*What is expected:*
Your task is to copy the stretch of lines in the records below that begins with the line containing "ATOM 158 O O" and ends with the line containing "ATOM 161 C C", exactly as written, with nothing added.
• • • •
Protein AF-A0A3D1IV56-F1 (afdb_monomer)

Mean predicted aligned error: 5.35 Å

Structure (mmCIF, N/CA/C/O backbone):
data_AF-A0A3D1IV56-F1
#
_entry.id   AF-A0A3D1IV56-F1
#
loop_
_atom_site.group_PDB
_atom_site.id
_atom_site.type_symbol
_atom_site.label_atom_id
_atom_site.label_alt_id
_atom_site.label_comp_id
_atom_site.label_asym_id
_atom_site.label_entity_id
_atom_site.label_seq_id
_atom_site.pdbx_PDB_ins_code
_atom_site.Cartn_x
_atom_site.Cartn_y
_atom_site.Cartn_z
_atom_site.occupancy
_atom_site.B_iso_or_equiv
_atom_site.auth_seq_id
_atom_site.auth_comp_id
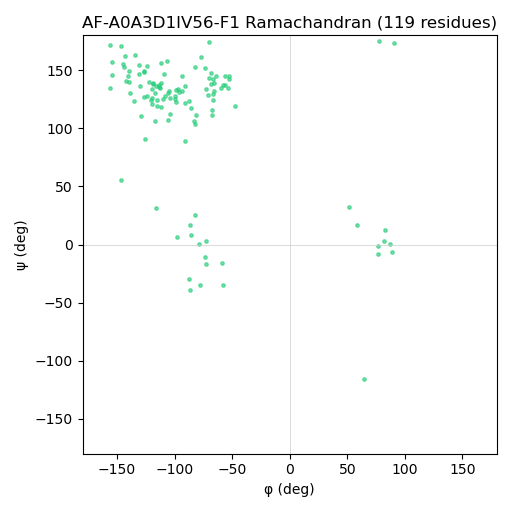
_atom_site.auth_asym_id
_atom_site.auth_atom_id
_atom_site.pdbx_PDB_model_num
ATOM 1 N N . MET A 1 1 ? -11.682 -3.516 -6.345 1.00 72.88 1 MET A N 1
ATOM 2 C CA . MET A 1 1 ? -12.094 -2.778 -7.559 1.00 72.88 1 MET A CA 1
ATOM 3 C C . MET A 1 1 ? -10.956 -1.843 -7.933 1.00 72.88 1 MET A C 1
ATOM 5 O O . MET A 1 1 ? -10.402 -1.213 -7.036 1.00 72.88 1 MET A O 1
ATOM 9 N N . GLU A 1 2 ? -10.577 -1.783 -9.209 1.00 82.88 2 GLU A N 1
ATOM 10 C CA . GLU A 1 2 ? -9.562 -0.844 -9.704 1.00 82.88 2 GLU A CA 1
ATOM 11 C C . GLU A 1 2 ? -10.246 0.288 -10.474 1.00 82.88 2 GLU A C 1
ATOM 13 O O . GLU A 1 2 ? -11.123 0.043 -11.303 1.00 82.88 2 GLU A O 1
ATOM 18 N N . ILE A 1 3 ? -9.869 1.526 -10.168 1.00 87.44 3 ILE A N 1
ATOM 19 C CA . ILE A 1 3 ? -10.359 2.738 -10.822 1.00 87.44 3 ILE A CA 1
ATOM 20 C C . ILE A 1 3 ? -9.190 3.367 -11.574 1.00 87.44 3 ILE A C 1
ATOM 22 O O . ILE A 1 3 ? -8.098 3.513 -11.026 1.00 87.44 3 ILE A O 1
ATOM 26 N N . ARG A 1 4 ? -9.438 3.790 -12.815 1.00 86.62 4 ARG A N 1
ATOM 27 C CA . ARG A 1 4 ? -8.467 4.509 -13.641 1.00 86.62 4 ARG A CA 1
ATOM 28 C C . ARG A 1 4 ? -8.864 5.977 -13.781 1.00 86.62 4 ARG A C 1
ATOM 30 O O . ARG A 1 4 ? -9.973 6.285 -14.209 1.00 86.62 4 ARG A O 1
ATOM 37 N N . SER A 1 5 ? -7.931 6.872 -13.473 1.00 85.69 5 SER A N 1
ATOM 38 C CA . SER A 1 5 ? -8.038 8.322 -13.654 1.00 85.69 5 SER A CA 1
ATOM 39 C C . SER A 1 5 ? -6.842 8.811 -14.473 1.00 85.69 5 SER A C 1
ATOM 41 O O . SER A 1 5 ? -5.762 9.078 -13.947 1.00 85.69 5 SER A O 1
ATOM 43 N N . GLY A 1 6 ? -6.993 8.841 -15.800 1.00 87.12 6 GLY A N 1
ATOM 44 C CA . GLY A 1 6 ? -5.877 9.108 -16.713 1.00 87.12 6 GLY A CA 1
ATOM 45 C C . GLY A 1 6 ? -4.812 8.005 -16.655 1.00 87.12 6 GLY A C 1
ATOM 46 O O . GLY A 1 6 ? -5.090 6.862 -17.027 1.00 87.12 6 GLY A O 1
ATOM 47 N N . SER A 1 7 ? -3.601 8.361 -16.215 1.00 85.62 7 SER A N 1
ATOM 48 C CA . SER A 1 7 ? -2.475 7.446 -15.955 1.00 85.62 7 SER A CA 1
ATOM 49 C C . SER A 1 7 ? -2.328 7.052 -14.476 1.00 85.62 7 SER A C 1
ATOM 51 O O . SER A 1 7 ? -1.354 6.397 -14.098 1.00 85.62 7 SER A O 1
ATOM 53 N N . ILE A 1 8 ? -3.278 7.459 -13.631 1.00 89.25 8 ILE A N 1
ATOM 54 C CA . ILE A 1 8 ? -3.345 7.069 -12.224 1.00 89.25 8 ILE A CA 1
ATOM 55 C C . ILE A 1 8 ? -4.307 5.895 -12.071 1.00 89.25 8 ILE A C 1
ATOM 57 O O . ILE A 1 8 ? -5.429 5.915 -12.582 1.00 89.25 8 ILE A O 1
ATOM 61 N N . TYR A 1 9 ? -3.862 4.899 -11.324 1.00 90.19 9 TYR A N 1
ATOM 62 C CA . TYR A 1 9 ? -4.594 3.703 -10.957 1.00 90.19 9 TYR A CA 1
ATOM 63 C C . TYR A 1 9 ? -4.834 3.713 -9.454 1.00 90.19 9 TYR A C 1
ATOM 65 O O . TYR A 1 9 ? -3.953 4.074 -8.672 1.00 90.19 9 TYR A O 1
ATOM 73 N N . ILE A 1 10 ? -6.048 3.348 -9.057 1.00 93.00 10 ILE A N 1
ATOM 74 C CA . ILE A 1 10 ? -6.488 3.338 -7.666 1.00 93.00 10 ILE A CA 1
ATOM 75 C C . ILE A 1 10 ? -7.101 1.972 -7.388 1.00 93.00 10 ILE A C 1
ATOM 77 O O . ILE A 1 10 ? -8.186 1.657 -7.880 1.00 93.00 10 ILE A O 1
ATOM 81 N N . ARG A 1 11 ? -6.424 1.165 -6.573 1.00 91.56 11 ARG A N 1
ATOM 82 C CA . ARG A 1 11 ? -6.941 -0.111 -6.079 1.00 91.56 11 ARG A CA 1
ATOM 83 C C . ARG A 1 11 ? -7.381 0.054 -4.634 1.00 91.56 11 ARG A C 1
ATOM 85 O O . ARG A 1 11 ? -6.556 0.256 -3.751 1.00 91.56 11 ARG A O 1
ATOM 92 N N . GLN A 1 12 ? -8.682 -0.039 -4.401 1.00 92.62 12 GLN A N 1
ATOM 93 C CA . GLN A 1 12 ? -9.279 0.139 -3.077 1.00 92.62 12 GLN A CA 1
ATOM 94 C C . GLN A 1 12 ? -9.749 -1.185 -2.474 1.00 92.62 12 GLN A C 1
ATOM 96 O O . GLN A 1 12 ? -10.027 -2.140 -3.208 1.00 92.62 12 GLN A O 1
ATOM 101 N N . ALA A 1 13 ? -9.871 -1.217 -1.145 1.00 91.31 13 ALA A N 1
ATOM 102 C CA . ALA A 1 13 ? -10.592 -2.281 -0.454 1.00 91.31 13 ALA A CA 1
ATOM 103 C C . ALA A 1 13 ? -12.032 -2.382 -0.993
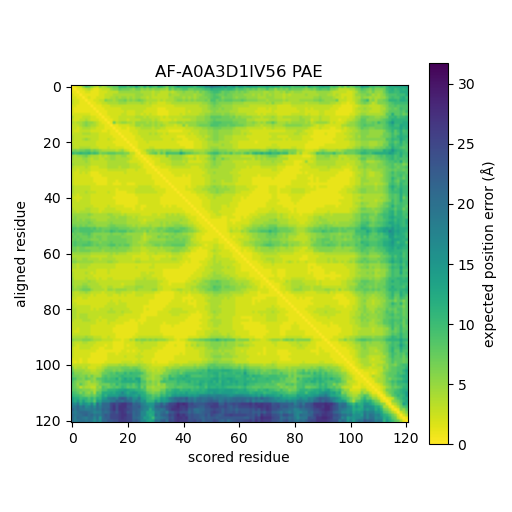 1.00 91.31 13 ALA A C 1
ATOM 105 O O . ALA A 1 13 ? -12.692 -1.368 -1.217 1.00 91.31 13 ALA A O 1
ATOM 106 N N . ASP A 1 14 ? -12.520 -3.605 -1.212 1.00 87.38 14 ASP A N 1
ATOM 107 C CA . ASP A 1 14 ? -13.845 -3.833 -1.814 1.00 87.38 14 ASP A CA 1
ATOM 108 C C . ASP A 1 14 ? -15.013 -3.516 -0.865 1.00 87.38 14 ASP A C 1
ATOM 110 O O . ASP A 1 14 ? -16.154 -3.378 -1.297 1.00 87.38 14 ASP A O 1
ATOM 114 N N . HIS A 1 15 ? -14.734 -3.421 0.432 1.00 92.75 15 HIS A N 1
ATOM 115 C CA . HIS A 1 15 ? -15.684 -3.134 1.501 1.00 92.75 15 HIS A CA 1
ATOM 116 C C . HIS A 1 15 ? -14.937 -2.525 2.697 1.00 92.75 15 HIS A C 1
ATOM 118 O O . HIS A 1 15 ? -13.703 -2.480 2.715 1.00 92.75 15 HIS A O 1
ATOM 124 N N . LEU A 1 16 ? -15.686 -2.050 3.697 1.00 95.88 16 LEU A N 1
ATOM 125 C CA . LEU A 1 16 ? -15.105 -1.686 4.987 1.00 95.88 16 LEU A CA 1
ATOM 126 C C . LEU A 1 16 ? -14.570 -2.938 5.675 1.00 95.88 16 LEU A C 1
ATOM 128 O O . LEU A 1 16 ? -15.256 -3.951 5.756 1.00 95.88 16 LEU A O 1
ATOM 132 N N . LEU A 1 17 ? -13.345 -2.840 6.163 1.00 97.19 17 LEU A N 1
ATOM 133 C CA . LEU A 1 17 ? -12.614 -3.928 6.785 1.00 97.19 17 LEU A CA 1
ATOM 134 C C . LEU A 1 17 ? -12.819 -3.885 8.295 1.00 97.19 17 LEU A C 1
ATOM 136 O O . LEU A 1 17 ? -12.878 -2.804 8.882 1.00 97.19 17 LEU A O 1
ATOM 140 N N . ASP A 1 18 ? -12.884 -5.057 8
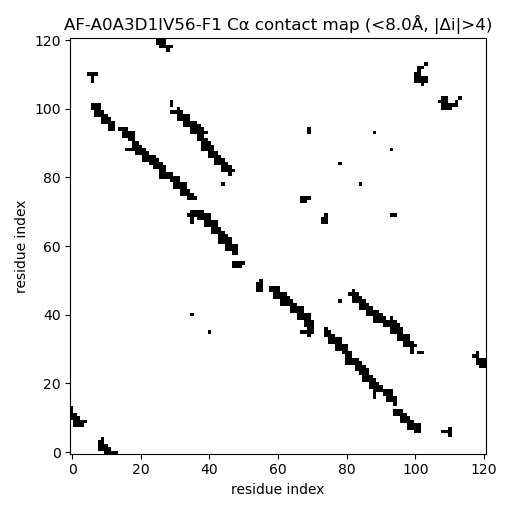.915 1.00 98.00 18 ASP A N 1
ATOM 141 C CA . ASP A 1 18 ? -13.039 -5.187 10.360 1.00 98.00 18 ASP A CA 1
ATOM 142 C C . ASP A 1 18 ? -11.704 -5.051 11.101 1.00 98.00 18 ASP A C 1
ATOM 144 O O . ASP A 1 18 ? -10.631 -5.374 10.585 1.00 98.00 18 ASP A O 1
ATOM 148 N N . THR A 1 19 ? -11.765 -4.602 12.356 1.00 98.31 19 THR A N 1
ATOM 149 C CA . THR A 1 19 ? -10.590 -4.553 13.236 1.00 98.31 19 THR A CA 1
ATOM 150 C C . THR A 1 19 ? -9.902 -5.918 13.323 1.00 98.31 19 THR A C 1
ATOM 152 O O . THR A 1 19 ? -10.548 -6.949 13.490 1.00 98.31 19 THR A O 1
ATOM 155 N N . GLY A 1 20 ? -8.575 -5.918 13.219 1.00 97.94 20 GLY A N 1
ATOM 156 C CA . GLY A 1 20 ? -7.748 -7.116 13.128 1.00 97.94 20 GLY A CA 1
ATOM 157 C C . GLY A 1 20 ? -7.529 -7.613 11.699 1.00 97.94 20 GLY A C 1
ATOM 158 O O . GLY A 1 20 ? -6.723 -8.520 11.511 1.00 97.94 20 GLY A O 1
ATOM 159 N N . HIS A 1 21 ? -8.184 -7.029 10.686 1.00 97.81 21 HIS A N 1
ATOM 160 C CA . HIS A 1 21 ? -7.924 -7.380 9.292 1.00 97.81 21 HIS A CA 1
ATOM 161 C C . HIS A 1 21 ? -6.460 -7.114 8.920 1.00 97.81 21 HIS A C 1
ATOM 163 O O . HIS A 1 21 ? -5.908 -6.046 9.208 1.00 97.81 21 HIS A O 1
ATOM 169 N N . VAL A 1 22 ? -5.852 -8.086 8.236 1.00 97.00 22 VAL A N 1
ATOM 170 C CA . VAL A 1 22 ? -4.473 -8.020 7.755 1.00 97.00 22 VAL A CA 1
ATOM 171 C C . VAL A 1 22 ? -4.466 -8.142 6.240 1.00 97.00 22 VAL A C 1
• • • •
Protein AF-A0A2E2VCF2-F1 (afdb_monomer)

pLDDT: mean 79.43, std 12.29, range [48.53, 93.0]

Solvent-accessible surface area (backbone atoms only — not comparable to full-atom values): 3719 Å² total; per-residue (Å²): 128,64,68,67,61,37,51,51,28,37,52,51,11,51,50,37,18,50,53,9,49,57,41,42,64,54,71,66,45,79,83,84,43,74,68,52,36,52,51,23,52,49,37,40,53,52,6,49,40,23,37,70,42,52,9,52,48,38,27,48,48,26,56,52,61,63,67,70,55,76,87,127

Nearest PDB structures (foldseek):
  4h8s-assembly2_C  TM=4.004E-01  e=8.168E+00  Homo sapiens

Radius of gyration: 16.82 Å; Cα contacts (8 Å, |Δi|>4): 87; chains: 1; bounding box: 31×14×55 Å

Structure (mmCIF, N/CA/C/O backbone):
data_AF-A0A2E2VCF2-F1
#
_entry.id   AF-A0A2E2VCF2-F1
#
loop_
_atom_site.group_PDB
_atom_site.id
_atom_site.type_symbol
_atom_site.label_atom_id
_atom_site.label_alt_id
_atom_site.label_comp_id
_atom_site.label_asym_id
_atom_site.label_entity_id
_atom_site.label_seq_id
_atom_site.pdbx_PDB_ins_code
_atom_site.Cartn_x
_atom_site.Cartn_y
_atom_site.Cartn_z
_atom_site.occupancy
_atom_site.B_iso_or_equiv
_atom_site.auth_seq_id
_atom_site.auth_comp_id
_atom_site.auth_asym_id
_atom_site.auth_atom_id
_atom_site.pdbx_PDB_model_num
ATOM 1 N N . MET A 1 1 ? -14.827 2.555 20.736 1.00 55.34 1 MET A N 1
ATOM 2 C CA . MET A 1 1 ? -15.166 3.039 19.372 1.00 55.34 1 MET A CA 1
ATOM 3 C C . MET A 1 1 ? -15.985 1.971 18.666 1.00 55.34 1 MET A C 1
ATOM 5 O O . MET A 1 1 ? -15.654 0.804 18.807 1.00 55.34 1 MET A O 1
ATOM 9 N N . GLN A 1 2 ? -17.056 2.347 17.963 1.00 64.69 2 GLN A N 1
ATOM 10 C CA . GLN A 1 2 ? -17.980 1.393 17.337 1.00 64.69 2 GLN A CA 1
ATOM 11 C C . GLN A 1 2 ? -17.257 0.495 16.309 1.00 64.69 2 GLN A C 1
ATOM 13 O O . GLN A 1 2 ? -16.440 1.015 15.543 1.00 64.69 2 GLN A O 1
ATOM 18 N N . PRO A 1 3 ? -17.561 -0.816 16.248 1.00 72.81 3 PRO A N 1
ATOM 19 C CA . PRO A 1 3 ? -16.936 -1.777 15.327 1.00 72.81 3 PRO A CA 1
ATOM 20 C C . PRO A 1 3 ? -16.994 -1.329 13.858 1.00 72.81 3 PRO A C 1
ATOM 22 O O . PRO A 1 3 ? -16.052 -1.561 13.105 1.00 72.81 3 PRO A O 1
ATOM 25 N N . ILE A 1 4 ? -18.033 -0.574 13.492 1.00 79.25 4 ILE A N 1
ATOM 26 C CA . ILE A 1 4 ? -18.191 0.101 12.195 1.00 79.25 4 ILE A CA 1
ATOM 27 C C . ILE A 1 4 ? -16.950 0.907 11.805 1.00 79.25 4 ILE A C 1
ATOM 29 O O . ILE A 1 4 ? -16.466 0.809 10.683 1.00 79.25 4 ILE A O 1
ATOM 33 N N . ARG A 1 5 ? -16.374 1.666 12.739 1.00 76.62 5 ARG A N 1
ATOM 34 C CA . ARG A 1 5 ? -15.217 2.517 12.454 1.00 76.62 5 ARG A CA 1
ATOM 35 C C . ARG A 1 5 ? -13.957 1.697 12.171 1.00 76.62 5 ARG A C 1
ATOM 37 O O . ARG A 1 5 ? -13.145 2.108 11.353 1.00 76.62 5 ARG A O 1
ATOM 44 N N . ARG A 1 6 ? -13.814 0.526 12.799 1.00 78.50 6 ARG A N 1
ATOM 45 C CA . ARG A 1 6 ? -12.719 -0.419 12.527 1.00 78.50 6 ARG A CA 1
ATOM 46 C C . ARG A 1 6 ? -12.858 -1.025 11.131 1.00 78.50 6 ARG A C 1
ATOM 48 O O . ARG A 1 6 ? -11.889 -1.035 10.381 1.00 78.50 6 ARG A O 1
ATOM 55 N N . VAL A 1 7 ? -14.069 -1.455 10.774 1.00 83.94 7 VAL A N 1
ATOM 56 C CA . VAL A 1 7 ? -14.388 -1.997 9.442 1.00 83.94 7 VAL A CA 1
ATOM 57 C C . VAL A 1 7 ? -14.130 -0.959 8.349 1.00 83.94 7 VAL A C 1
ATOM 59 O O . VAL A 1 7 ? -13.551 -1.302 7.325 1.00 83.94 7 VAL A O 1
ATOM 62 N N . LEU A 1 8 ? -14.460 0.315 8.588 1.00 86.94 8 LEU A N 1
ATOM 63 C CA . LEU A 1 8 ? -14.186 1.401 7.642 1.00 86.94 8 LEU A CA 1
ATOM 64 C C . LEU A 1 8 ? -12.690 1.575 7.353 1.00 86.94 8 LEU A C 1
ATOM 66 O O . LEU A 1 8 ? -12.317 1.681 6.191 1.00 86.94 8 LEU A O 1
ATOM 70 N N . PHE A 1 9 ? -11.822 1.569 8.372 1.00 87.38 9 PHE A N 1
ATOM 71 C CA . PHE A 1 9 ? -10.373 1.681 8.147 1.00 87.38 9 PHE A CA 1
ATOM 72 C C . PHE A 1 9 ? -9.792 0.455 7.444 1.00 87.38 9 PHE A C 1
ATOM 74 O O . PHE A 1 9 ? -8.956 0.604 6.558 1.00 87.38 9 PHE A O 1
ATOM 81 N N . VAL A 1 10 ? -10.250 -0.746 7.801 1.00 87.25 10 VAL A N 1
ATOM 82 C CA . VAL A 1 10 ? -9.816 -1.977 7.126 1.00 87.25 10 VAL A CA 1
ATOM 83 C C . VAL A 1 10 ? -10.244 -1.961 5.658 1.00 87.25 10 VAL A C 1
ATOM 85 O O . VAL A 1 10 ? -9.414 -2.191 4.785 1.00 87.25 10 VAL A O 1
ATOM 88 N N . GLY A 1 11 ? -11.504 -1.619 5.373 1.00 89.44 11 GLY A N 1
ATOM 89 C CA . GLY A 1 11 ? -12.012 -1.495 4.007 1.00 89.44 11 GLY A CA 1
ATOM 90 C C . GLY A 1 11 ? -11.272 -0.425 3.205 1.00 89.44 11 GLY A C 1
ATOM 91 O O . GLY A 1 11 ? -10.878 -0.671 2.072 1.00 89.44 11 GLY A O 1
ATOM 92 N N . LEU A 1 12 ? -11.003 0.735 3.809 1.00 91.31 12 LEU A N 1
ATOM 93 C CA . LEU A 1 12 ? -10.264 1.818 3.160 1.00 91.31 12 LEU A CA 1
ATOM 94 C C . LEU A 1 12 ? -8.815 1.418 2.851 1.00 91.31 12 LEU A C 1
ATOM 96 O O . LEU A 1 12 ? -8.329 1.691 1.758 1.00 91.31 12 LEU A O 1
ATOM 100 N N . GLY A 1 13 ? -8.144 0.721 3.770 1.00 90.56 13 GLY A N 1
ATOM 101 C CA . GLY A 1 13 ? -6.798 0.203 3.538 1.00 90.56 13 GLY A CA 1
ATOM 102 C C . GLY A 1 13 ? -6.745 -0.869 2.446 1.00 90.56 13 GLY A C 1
• • • •
*Reply to the task:*
ATOM 158 O O . GLY A 1 20 ? -6.723 -8.520 11.511 1.00 97.94 20 GLY A O 1
ATOM 159 N N . HIS A 1 21 ? -8.184 -7.029 10.686 1.00 97.81 21 HIS A N 1
ATOM 160 C CA . HIS A 1 21 ? -7.924 -7.380 9.292 1.00 97.81 21 HIS A CA 1
ATOM 161 C C . HIS A 1 21 ? -6.460 -7.114 8.920 1.00 97.81 21 HIS A C 1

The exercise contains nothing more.